On one specific dinner I'd done that to Hunter though no one knew about my penthouse in Monaco aside from likely my accountant who was really just a family accountant and annoyed me when they told me about how the old way was.

I respected the traditions but I also had seen enough for people trying to outdo one another when they battled in the parking lot over who had more money and the nicer vehicle, so buying the most expensive bespoke vehicles I could get my hands on made my life a lot easier because I could so easily annoy people.

My entire spending habit was based on what I liked and what would make people shut up.

To each their fucking own.

Getting out of the shower which had barely woken me up I dried off and crossed the room to the double sink which I always thought was funny as no one had ever gotten to use it besides me so it was extremely pointless to have a second sink there.

Maybe one day.

I had taken lessons from being with Sav I wouldn't let another person get close to my heart if they didn't prove to me that they deserved to be in my life.
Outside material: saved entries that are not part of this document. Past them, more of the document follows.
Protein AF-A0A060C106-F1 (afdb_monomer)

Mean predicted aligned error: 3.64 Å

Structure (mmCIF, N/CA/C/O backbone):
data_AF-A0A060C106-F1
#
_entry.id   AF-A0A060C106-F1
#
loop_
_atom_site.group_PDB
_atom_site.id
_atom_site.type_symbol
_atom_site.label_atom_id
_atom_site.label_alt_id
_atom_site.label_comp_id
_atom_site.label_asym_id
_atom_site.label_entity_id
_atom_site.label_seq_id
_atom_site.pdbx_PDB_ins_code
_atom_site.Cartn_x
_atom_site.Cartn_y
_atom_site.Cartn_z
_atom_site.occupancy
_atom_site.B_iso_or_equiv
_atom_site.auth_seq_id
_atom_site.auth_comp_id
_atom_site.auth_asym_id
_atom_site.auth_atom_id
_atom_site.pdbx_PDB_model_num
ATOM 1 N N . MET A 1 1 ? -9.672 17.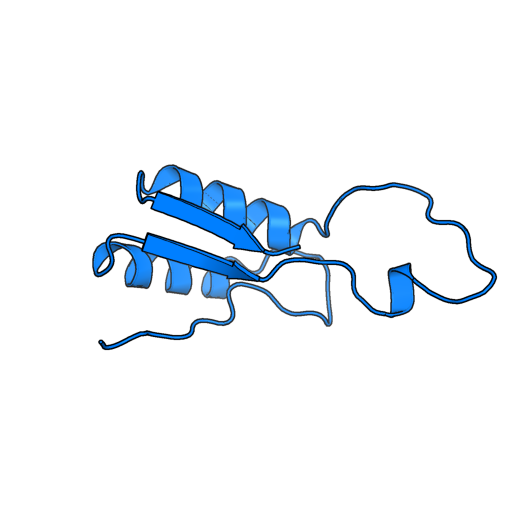059 12.602 1.00 60.38 1 MET A N 1
ATOM 2 C CA . MET A 1 1 ? -9.569 15.641 12.200 1.00 60.38 1 MET A CA 1
ATOM 3 C C . MET A 1 1 ? -8.098 15.310 12.085 1.00 60.38 1 MET A C 1
ATOM 5 O O . MET A 1 1 ? -7.386 16.044 11.412 1.00 60.38 1 MET A O 1
ATOM 9 N N . THR A 1 2 ? -7.649 14.286 12.800 1.00 87.81 2 THR A N 1
ATOM 10 C CA . THR A 1 2 ? -6.237 13.893 12.862 1.00 87.81 2 THR A CA 1
ATOM 11 C C . THR A 1 2 ? -6.041 12.691 11.951 1.00 87.81 2 THR A C 1
ATOM 13 O O . THR A 1 2 ? -6.830 11.753 12.013 1.00 87.81 2 THR A O 1
ATOM 16 N N . TYR A 1 3 ? -5.019 12.726 11.103 1.00 94.12 3 TYR A N 1
ATOM 17 C CA . TYR A 1 3 ? -4.602 11.589 10.2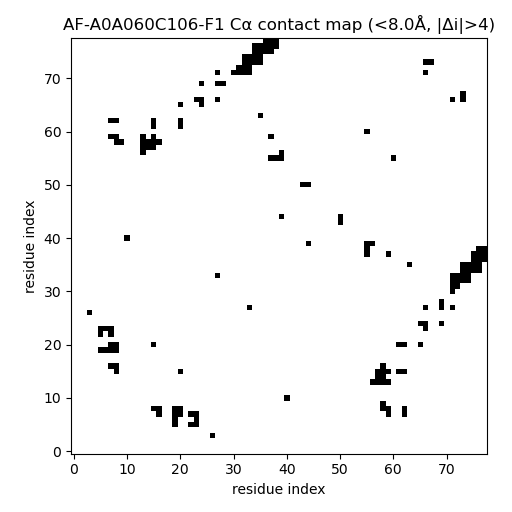88 1.00 94.12 3 TYR A CA 1
ATOM 18 C C . TYR A 1 3 ? -3.193 11.170 10.700 1.00 94.12 3 TYR A C 1
ATOM 20 O O . TYR A 1 3 ? -2.427 11.974 11.238 1.00 94.12 3 TYR A O 1
ATOM 28 N N . THR A 1 4 ? -2.841 9.919 10.424 1.00 96.50 4 THR A N 1
ATOM 29 C CA . THR A 1 4 ? -1.456 9.459 10.504 1.00 96.50 4 THR A CA 1
ATOM 30 C C . THR A 1 4 ? -1.035 8.931 9.150 1.00 96.50 4 THR A C 1
ATOM 32 O O . THR A 1 4 ? -1.729 8.121 8.545 1.00 96.50 4 THR A O 1
ATOM 35 N N . TYR A 1 5 ? 0.109 9.414 8.683 1.00 96.88 5 TYR A N 1
ATOM 36 C CA . TYR A 1 5 ? 0.758 8.892 7.496 1.00 96.88 5 TYR A CA 1
ATOM 37 C C . TYR A 1 5 ? 1.640 7.696 7.865 1.00 96.88 5 TYR A C 1
ATOM 39 O O . TYR A 1 5 ? 2.316 7.695 8.896 1.00 96.88 5 TYR A O 1
ATOM 47 N N . SER A 1 6 ? 1.654 6.680 7.013 1.00 97.00 6 SER A N 1
ATOM 48 C CA . SER A 1 6 ? 2.608 5.576 7.073 1.00 97.00 6 SER A CA 1
ATOM 49 C C . SER A 1 6 ? 2.942 5.152 5.642 1.00 97.00 6 SER A C 1
ATOM 51 O O . SER A 1 6 ? 2.022 5.055 4.834 1.00 97.00 6 SER A O 1
ATOM 53 N N . PRO A 1 7 ? 4.225 4.926 5.311 1.00 96.19 7 PRO A N 1
ATOM 54 C CA . PRO A 1 7 ? 4.649 4.702 3.930 1.00 96.19 7 PRO A CA 1
ATOM 55 C C . PRO A 1 7 ? 4.098 3.402 3.332 1.00 96.19 7 PRO A C 1
ATOM 57 O O . PRO A 1 7 ? 3.703 3.395 2.174 1.00 96.19 7 PRO A O 1
ATOM 60 N N . GLY A 1 8 ? 4.052 2.311 4.107 1.00 97.56 8 GLY A N 1
ATOM 61 C CA . GLY A 1 8 ? 3.475 1.017 3.714 1.00 97.56 8 GLY A CA 1
ATOM 62 C C . GLY A 1 8 ? 4.248 0.228 2.648 1.00 97.56 8 GLY A C 1
ATOM 63 O O . GLY A 1 8 ? 4.332 -0.992 2.750 1.00 97.56 8 GLY A O 1
ATOM 64 N N . TYR A 1 9 ? 4.860 0.904 1.679 1.00 96.81 9 TYR A N 1
ATOM 65 C CA . TYR A 1 9 ? 5.747 0.352 0.657 1.00 96.81 9 TYR A CA 1
ATOM 66 C C . TYR A 1 9 ? 6.710 1.441 0.146 1.00 96.81 9 TYR A C 1
ATOM 68 O O . TYR A 1 9 ? 6.618 2.609 0.532 1.00 96.81 9 TYR A O 1
ATOM 76 N N . THR A 1 10 ? 7.649 1.074 -0.730 1.00 93.94 10 THR A N 1
ATOM 77 C CA . THR A 1 10 ? 8.548 2.021 -1.409 1.00 93.94 10 THR A CA 1
ATOM 78 C C . THR A 1 10 ? 8.332 1.988 -2.923 1.00 93.94 10 THR A C 1
ATOM 80 O O . THR A 1 10 ? 7.941 0.970 -3.482 1.00 93.94 10 THR A O 1
ATOM 83 N N . LEU A 1 11 ? 8.606 3.100 -3.615 1.00 90.56 11 LEU A N 1
ATOM 84 C CA . LEU A 1 11 ? 8.573 3.149 -5.088 1.00 90.56 11 LEU A CA 1
ATOM 85 C C . LEU A 1 11 ? 9.870 2.634 -5.738 1.00 90.56 11 LEU A C 1
ATOM 87 O O . LEU A 1 11 ? 9.951 2.523 -6.956 1.00 90.56 11 LEU A O 1
ATOM 91 N N . ARG A 1 12 ? 10.907 2.348 -4.936 1.00 87.62 12 ARG A N 1
ATOM 92 C CA . ARG A 1 12 ? 12.236 1.939 -5.426 1.00 87.62 12 ARG A CA 1
ATOM 93 C C . ARG A 1 12 ? 12.309 0.460 -5.795 1.00 87.62 12 ARG A C 1
ATOM 95 O O . ARG A 1 12 ? 13.107 0.093 -6.649 1.00 87.62 12 ARG A O 1
ATOM 102 N N . GLN A 1 13 ? 11.517 -0.374 -5.132 1.00 88.88 13 GLN A N 1
ATOM 103 C CA . GLN A 1 13 ? 11.435 -1.809 -5.379 1.00 88.88 13 GLN A CA 1
ATOM 104 C C . GLN A 1 13 ? 9.979 -2.249 -5.325 1.00 88.88 13 GLN A C 1
ATOM 106 O O . GLN A 1 13 ? 9.168 -1.590 -4.689 1.00 88.88 13 GLN A O 1
ATOM 111 N N . GLN A 1 14 ? 9.660 -3.367 -5.969 1.00 91.50 14 GLN A N 1
ATOM 112 C CA . GLN A 1 14 ? 8.308 -3.934 -5.954 1.00 91.50 14 GLN A CA 1
ATOM 113 C C . GLN A 1 14 ? 8.155 -5.064 -4.929 1.00 91.50 14 GLN A C 1
ATOM 115 O O . GLN A 1 14 ? 7.055 -5.561 -4.733 1.00 91.50 14 GLN A O 1
ATOM 120 N N . THR A 1 15 ? 9.236 -5.454 -4.249 1.00 95.88 15 THR A N 1
ATOM 121 C CA . THR A 1 15 ? 9.214 -6.494 -3.216 1.00 95.88 15 THR A CA 1
ATOM 122 C C . THR A 1 15 ? 8.549 -5.971 -1.938 1.00 95.88 1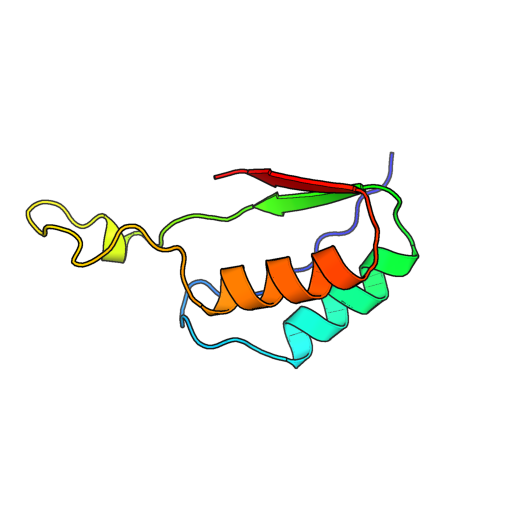5 THR A C 1
ATOM 124 O O . THR A 1 15 ? 8.912 -4.884 -1.479 1.00 95.88 15 THR A O 1
ATOM 127 N N . PRO A 1 16 ? 7.594 -6.710 -1.341 1.00 97.31 16 PRO A N 1
ATOM 128 C CA . PRO A 1 16 ? 6.977 -6.332 -0.073 1.00 97.31 16 PRO A CA 1
ATOM 129 C C . PRO A 1 16 ? 7.990 -6.210 1.072 1.00 97.31 16 PRO A C 1
ATOM 131 O O . PRO A 1 16 ? 8.831 -7.085 1.273 1.00 97.31 16 PRO A O 1
ATOM 134 N N . GLU A 1 17 ? 7.856 -5.155 1.875 1.00 97.69 17 GLU A N 1
ATOM 135 C CA . GLU A 1 17 ? 8.678 -4.923 3.065 1.00 97.69 17 GLU A CA 1
ATOM 136 C C . GLU A 1 17 ? 7.831 -5.160 4.322 1.00 97.69 17 GLU A C 1
ATOM 138 O O . GLU A 1 17 ? 7.046 -4.304 4.738 1.00 97.69 17 GLU A O 1
ATOM 143 N N . THR A 1 18 ? 7.983 -6.337 4.939 1.00 97.19 18 THR A N 1
ATOM 144 C CA . THR A 1 18 ? 7.149 -6.788 6.071 1.00 97.19 18 THR A CA 1
ATOM 145 C C . THR A 1 18 ? 7.135 -5.802 7.241 1.00 97.19 18 THR A C 1
ATOM 147 O O . THR A 1 18 ? 6.116 -5.657 7.915 1.00 97.19 18 THR A O 1
ATOM 150 N N . GLU A 1 19 ? 8.240 -5.092 7.480 1.00 97.81 19 GLU A N 1
ATOM 151 C CA . GLU A 1 19 ? 8.331 -4.086 8.543 1.00 97.81 19 GLU A CA 1
ATOM 152 C C . GLU A 1 19 ? 7.415 -2.880 8.288 1.00 97.81 19 GLU A C 1
ATOM 154 O O . GLU A 1 19 ? 6.715 -2.440 9.207 1.00 97.81 19 GLU A O 1
ATOM 159 N N . LEU A 1 20 ? 7.365 -2.385 7.043 1.00 98.06 20 LEU A N 1
ATOM 160 C CA . LEU A 1 20 ? 6.505 -1.265 6.646 1.00 98.06 20 LEU A CA 1
ATOM 161 C C . LEU A 1 20 ? 5.029 -1.663 6.702 1.00 98.06 20 LEU A C 1
ATOM 163 O O . LEU A 1 20 ? 4.213 -0.935 7.272 1.00 98.06 20 LEU A O 1
ATOM 167 N N . ILE A 1 21 ? 4.702 -2.850 6.187 1.00 98.44 21 ILE A N 1
ATOM 168 C CA . ILE A 1 21 ? 3.341 -3.396 6.223 1.00 98.44 21 ILE A CA 1
ATOM 169 C C . ILE A 1 21 ? 2.886 -3.581 7.675 1.00 98.44 21 ILE A C 1
ATOM 171 O O . ILE A 1 21 ? 1.803 -3.133 8.055 1.00 98.44 21 ILE A O 1
ATOM 175 N N . GLY A 1 22 ? 3.730 -4.178 8.521 1.00 98.31 22 GLY A N 1
ATOM 176 C CA . GLY A 1 22 ? 3.431 -4.372 9.938 1.00 98.31 22 GLY A CA 1
ATOM 177 C C . GLY A 1 22 ? 3.219 -3.055 10.690 1.00 98.31 22 GLY A C 1
ATOM 178 O O . GLY A 1 22 ? 2.371 -2.992 11.579 1.00 98.31 22 GLY A O 1
ATOM 179 N N . ALA A 1 23 ? 3.947 -1.992 10.334 1.00 98.12 23 ALA A N 1
ATOM 180 C CA . ALA A 1 23 ? 3.727 -0.662 10.900 1.00 98.12 23 ALA A CA 1
ATOM 181 C C . ALA A 1 23 ? 2.352 -0.091 10.519 1.00 98.12 23 ALA A C 1
ATOM 183 O O . ALA A 1 23 ? 1.643 0.409 11.393 1.00 98.12 23 ALA A O 1
ATOM 184 N N . CYS A 1 24 ? 1.941 -0.233 9.257 1.00 98.19 24 CYS A N 1
ATOM 185 C CA . CYS A 1 24 ? 0.613 0.181 8.802 1.00 98.19 24 CYS A CA 1
ATOM 186 C C . CYS A 1 24 ? -0.509 -0.605 9.492 1.00 98.19 24 CYS A C 1
ATOM 188 O O . CYS A 1 24 ? -1.483 0.002 9.931 1.00 98.19 24 CYS A O 1
ATOM 190 N N . VAL A 1 25 ? -0.362 -1.926 9.642 1.00 98.00 25 VAL A N 1
ATOM 191 C CA . VAL A 1 25 ? -1.355 -2.774 10.328 1.00 98.00 25 VAL A CA 1
ATOM 192 C C . VAL A 1 25 ? -1.517 -2.368 11.794 1.00 98.00 25 VAL A C 1
ATOM 194 O O . VAL A 1 25 ? -2.645 -2.220 12.254 1.00 98.00 25 VAL A O 1
ATOM 197 N N . ARG A 1 26 ? -0.415 -2.110 12.516 1.00 97.69 26 ARG A N 1
ATOM 198 C CA . ARG A 1 26 ? -0.485 -1.604 13.900 1.00 97.69 26 ARG A CA 1
ATOM 199 C C . ARG A 1 26 ? -1.190 -0.252 13.974 1.00 97.69 26 ARG A C 1
ATOM 201 O O . ARG A 1 26 ? -2.036 -0.048 14.835 1.00 97.69 26 ARG A O 1
ATOM 208 N N . GLN A 1 27 ? -0.878 0.664 13.056 1.00 96.06 27 GLN A N 1
ATOM 209 C CA . GLN A 1 27 ? -1.519 1.978 13.044 1.00 96.06 27 GLN A CA 1
ATOM 210 C C . GLN A 1 27 ? -3.017 1.873 12.730 1.00 96.06 27 GLN A C 1
ATOM 212 O O . GLN A 1 27 ? -3.813 2.593 13.328 1.00 96.06 27 GLN A O 1
ATOM 217 N N . ALA A 1 28 ? -3.406 0.959 11.836 1.00 96.06 28 ALA A N 1
ATOM 218 C CA . ALA A 1 28 ? -4.786 0.749 11.409 1.00 96.06 28 ALA A CA 1
ATOM 219 C C . ALA A 1 28 ? -5.740 0.386 12.558 1.00 96.06 28 ALA A C 1
ATOM 221 O O . ALA A 1 28 ? -6.928 0.700 12.478 1.00 96.06 28 ALA A O 1
ATOM 222 N N . GLU A 1 29 ? -5.249 -0.213 13.649 1.00 94.19 29 GLU A N 1
ATOM 223 C CA . GLU A 1 29 ? -6.068 -0.511 14.832 1.00 94.19 29 GLU A CA 1
ATOM 224 C C . GLU A 1 29 ? -6.738 0.748 15.404 1.00 94.19 29 GLU A C 1
ATOM 226 O O . GLU A 1 29 ? -7.888 0.686 15.848 1.00 94.19 29 GLU A O 1
ATOM 231 N N . HIS A 1 30 ? -6.062 1.896 15.304 1.00 95.25 30 HIS A N 1
ATOM 232 C CA . HIS A 1 30 ? -6.479 3.177 15.877 1.00 95.25 30 HIS A CA 1
ATOM 233 C C . HIS A 1 30 ? -7.378 4.031 14.967 1.00 95.25 30 HIS A C 1
ATOM 235 O O . HIS A 1 30 ? -7.760 5.132 15.364 1.00 95.25 30 HIS A O 1
ATOM 241 N N . PHE A 1 31 ? -7.718 3.558 13.762 1.00 96.19 31 PHE A N 1
ATOM 242 C CA . PHE A 1 31 ? -8.557 4.291 12.806 1.00 96.19 31 PHE A CA 1
ATOM 243 C C . PHE A 1 31 ? -9.716 3.428 12.300 1.00 96.19 31 PHE A C 1
ATOM 245 O O . PHE A 1 31 ? -9.663 2.197 12.317 1.00 96.19 31 PHE A O 1
ATOM 252 N N . ASP A 1 32 ? -10.776 4.085 11.828 1.00 95.62 32 ASP A N 1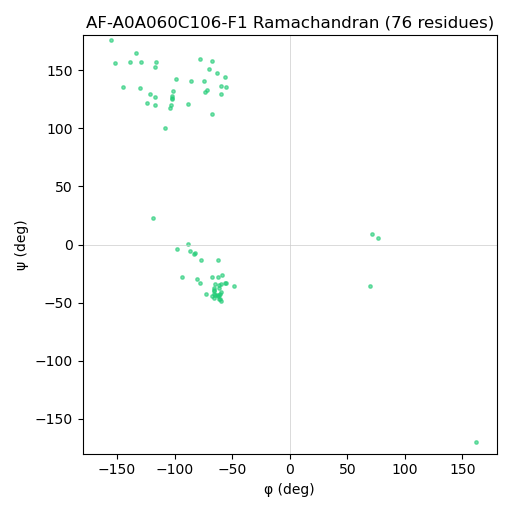
ATOM 253 C CA . ASP A 1 32 ? -11.944 3.421 11.232 1.00 95.62 32 ASP A CA 1
ATOM 254 C C . ASP A 1 32 ? -11.838 3.299 9.709 1.00 95.62 32 ASP A C 1
ATOM 256 O O . ASP A 1 32 ? -12.426 2.402 9.102 1.00 95.62 32 ASP A O 1
ATOM 260 N N . THR A 1 33 ? -11.113 4.230 9.082 1.00 96.88 33 THR A N 1
ATOM 261 C CA . THR A 1 33 ? -10.955 4.328 7.628 1.00 96.88 33 THR A CA 1
ATOM 262 C C . THR A 1 33 ? -9.487 4.443 7.263 1.00 96.88 33 THR A C 1
ATOM 264 O O . THR A 1 33 ? -8.750 5.231 7.854 1.00 96.88 33 THR A O 1
ATOM 267 N N . ILE A 1 34 ? -9.090 3.674 6.258 1.00 98.12 34 ILE A N 1
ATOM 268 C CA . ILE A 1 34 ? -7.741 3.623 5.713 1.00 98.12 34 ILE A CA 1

Everyone had to prove themselves and that was now going to be void of preference.

Letting out a sigh as I stared at myself I walked out and into the closet where I picked out a pair of black jeans and a red Tom Ford hoodie. Most of my clothing was designer I just had the labels removed because I believed that an outfit was always about how it looked not who made it.

Also old money keeps who they have clothing from a secret.

I mixed new and old traditions, I hated the showiness of the world now so I thought I can either be annoyed by it or make everyone shut up, one or the other.

Styling my hair even though no one would see it I left my bedroom knowing that if I stayed I'd end up doing viceful things to pass the time, and I'd again only recently kicked that habit.

Getting downstairs I made myself coffee, and began going through the process of making pancakes. Over the years I either remembered the recipe's I made or knew how to experiment well enough to make something taste good.

I also began wondering what I'd do today. Technically my LaFerrari needed to be topped up on oil, and the door hinge needed to be greased so I had my work cut out for me.